S = (S1 -1 + S2 -1) -1; x = S * ( S1 -1 *x1 + S2 -1 *x2 );
virtual void inverse(CPosePDF& o) const
Returns a new PDF such as: NEW_PDF = (0,0,0) - THIS_PDF.
void operator += (const CPose2D& Ap)
Makes: thisPDF = thisPDF + Ap, where “+” is pose composition (both the mean, and the covariance matrix are updated).
double evaluatePDF(const CPose2D& x) const
Evaluates the PDF at a given point.
double evaluateNormalizedPDF(const CPose2D& x) const
Evaluates the ratio PDF(x) / PDF(MEAN), that is, the normalized PDF in the range [0,1].
double mahalanobisDistanceTo(const CPosePDFGaussian& theOther)
Computes the Mahalanobis distance between the centers of two Gaussians.
void assureMinCovariance(double minStdXY, double minStdPhi)

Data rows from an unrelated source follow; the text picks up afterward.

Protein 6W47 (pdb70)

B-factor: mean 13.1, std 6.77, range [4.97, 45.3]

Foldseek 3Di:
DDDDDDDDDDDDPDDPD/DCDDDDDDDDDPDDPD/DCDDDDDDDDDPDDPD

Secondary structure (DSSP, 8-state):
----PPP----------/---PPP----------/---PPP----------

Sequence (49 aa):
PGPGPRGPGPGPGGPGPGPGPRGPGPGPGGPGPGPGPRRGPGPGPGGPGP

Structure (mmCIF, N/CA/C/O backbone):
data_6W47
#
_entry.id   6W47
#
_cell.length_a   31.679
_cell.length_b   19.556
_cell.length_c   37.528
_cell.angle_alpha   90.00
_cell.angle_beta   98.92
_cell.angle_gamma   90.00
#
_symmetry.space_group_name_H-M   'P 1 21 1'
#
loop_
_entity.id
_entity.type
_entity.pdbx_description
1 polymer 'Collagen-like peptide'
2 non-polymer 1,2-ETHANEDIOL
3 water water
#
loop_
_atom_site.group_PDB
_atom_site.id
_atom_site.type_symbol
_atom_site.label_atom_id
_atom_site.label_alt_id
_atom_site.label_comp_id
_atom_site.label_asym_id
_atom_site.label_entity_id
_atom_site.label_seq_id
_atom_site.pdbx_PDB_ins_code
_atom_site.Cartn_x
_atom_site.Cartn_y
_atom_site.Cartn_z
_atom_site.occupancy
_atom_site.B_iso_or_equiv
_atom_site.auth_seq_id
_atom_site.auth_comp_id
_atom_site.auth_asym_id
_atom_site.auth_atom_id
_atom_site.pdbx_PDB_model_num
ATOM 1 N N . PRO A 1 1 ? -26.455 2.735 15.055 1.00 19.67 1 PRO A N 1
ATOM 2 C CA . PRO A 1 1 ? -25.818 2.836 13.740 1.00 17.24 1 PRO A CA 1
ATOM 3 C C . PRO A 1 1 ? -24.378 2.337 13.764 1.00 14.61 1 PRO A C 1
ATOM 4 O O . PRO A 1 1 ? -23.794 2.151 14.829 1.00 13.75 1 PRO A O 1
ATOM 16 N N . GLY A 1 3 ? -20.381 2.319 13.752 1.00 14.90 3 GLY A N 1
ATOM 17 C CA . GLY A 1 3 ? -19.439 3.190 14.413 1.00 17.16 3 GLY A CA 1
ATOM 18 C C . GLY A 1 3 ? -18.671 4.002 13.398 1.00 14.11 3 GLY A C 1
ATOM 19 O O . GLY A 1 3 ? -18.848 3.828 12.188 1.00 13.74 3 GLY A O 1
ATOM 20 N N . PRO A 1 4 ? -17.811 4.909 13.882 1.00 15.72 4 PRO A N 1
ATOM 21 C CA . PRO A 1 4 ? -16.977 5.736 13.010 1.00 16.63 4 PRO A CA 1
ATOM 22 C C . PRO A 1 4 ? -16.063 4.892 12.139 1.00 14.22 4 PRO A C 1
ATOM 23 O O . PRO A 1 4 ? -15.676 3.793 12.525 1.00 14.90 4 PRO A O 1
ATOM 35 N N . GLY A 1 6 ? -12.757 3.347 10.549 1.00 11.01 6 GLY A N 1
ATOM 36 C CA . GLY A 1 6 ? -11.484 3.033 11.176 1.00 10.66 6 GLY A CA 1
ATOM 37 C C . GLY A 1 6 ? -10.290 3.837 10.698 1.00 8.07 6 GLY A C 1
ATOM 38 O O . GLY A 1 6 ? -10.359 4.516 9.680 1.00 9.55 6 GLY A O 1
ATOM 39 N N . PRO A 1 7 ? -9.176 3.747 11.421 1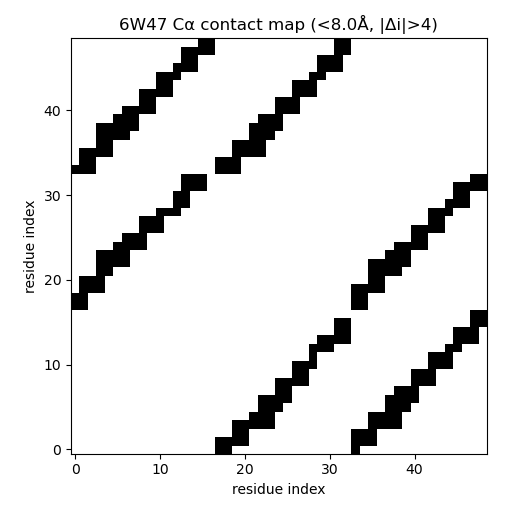.00 9.28 7 PRO A N 1
ATOM 40 C CA . PRO A 1 7 ? -7.983 4.496 11.020 1.00 9.00 7 PRO A CA 1
ATOM 41 C C . PRO A 1 7 ? -7.349 3.915 9.768 1.00 8.71 7 PRO A C 1
ATOM 42 O O . PRO A 1 7 ? -7.485 2.730 9.455 1.00 8.58 7 PRO A O 1
ATOM 46 N N . ARG A 1 8 ? -6.653 4.779 9.042 1.00 7.93 8 ARG A N 1
ATOM 47 C CA . ARG A 1 8 ? -5.884 4.345 7.884 1.00 9.38 8 ARG A CA 1
ATOM 48 C C . ARG A 1 8 ? -4.790 3.369 8.300 1.00 8.90 8 ARG A C 1
ATOM 49 O O 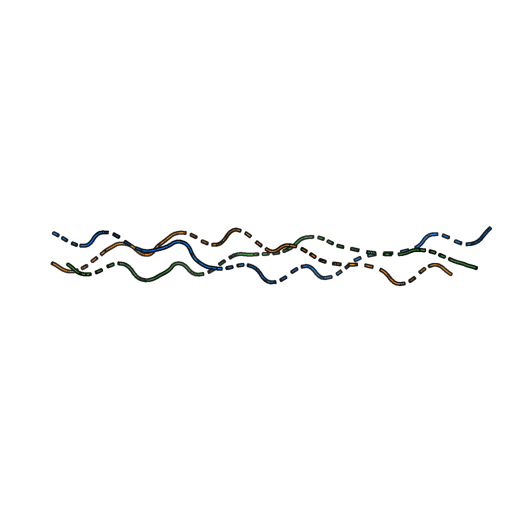. ARG A 1 8 ? -4.216 3.475 9.383 1.00 9.25 8 ARG A O 1
ATOM 57 N N . GLY A 1 9 ? -4.518 2.402 7.429 1.00 8.08 9 GLY A N 1
ATOM 58 C CA . GLY A 1 9 ? -3.472 1.439 7.664 1.00 8.40 9 GLY A CA 1
ATOM 59 C C . GLY A 1 9 ? -2.083 2.039 7.691 1.00 7.46 9 GLY A C 1
ATOM 60 O O . GLY A 1 9 ? -1.857 3.186 7.304 1.00 6.66 9 GLY A O 1
ATOM 61 N N . PRO A 1 10 ? -1.104 1.251 8.135 1.00 7.56 10 PRO A N 1
ATOM 62 C CA . PRO A 1 10 ? 0.277 1.738 8.187 1.00 7.58 10 PRO A CA 1
ATOM 63 C C . PRO A 1 10 ? 0.846 1.893 6.780 1.00 6.26 10 PRO A C 1
ATOM 64 O O . PRO A 1 10 ? 0.453 1.182 5.860 1.00 6.98 10 PRO A O 1
ATOM 76 N N . GLY A 1 12 ? 3.259 1.215 3.752 1.00 6.40 12 GLY A N 1
ATOM 77 C CA . GLY A 1 12 ? 3.891 -0.025 3.346 1.00 6.87 12 GLY A CA 1
ATOM 78 C C . GLY A 1 12 ? 5.360 -0.099 3.726 1.00 5.52 12 GLY A C 1
ATOM 79 O O . GLY A 1 12 ? 5.965 0.892 4.138 1.00 7.18 12 GLY A O 1
ATOM 80 N N . PRO A 1 13 ? 5.957 -1.285 3.578 1.00 6.68 13 PRO A N 1
ATOM 81 C CA . PRO A 1 13 ? 7.378 -1.453 3.857 1.00 7.46 13 PRO A CA 1
ATOM 82 C C . PRO A 1 13 ? 8.218 -0.716 2.820 1.00 7.20 13 PRO A C 1
ATOM 83 O O . PRO A 1 13 ? 7.775 -0.418 1.719 1.00 6.58 13 PRO A O 1
ATOM 95 N N . GLY A 1 15 ? 10.681 -0.010 -0.190 1.00 6.75 15 GLY A N 1
ATOM 96 C CA . GLY A 1 15 ? 10.887 -0.671 -1.454 1.00 8.22 15 GLY A CA 1
ATOM 97 C C . GLY A 1 15 ? 12.192 -1.435 -1.477 1.00 7.42 15 GLY A C 1
ATOM 98 O O . GLY A 1 15 ? 13.033 -1.297 -0.590 1.00 7.13 15 GLY A O 1
ATOM 99 N N . PRO A 1 16 ? 12.376 -2.247 -2.512 1.00 8.16 16 PRO A N 1
ATOM 100 C CA . PRO A 1 16 ? 13.633 -2.973 -2.675 1.00 7.06 16 PRO A CA 1
ATOM 101 C C . PRO A 1 16 ? 14.784 -2.039 -3.038 1.00 7.40 16 PRO A C 1
ATOM 102 O O . PRO A 1 16 ? 14.569 -0.942 -3.535 1.00 7.39 16 PRO A O 1
ATOM 114 N N . GLY A 1 18 ? 17.709 -0.379 -5.215 1.00 7.03 18 GLY A N 1
ATOM 115 C CA . GLY A 1 18 ? 17.781 -0.079 -6.623 1.00 7.58 18 GLY A CA 1
ATOM 116 C C . GLY A 1 18 ? 18.758 -0.952 -7.37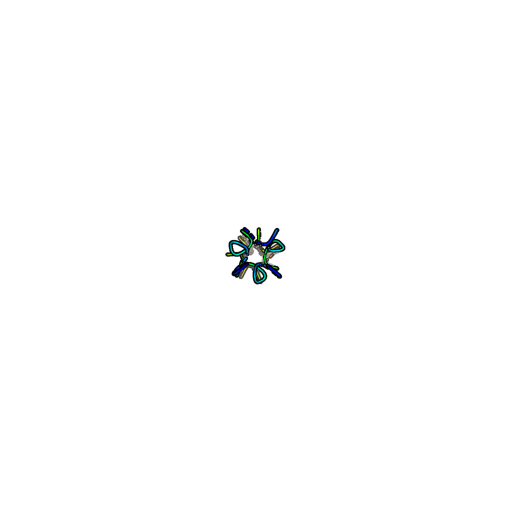1 1.00 6.57 18 GLY A C 1
ATOM 117 O O . GLY A 1 18 ? 19.402 -1.842 -6.831 1.00 7.44 18 GLY A O 1
ATOM 131 N N . GLY A 1 21 ? 24.807 0.609 -10.079 1.00 8.76 21 GLY A N 1
ATOM 132 C CA . GLY A 1 21 ? 25.248 1.836 -10.700 1.00 9.28 21 GLY A CA 1
ATOM 133 C C . GLY A 1 21 ? 25.780 1.613 -12.099 1.00 9.39 21 GLY A C 1
ATOM 134 O O . GLY A 1 21 ? 25.966 0.486 -12.538 1.00 9.42 21 GLY A O 1
ATOM 135 N N . PRO A 1 22 ? 26.028 2.704 -12.823 1.00 10.45 22 PRO A N 1
ATOM 136 C CA . PRO A 1 22 ? 26.621 2.616 -14.159 1.00 11.36 22 PRO A CA 1
ATOM 137 C C . PRO A 1 22 ? 28.044 2.092 -14.079 1.00 10.87 22 PRO A C 1
ATOM 138 O O . PRO A 1 22 ? 28.676 2.134 -13.024 1.00 10.02 22 PRO A O 1
ATOM 150 N N . GLY A 1 24 ? 32.070 2.022 -14.446 1.00 14.77 24 GLY A N 1
ATOM 151 C CA . GLY A 1 24 ? 33.054 3.064 -14.239 1.00 14.20 24 GLY A CA 1
ATOM 152 C C . GLY A 1 24 ? 33.600 3.550 -15.566 1.00 15.28 24 GLY A C 1
ATOM 153 O O . GLY A 1 24 ? 33.345 2.955 -16.612 1.00 16.81 24 GLY A O 1
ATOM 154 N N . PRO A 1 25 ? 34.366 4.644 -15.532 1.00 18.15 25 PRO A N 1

Substitutes the diagonal elements if (square) they are below some given minimum values (Use this before bayesianFusion, for example, to avoid inversion of singular matrixes, etc…)
void operator += (const CPosePDFGaussian& Ap)
Makes: thisPDF = thisPDF + Ap, where “+” is pose composition (both the mean, and the covariance matrix are updated) (see formulas in jacobiansPoseComposition ).
void operator -= (const CPosePDFGaussian& ref)
Makes: thisPDF = thisPDF - Ap, where “-” is pose inverse composition (both the mean, and the covariance matrix are updated)
void composePoint(const mrpt::math::TPoint2D& l, CPoint2DPDFGaussian& g) const
Returns the PDF of the 2D point \(g = q \oplus l\) with “q”=this pose and “l” a point without uncertainty.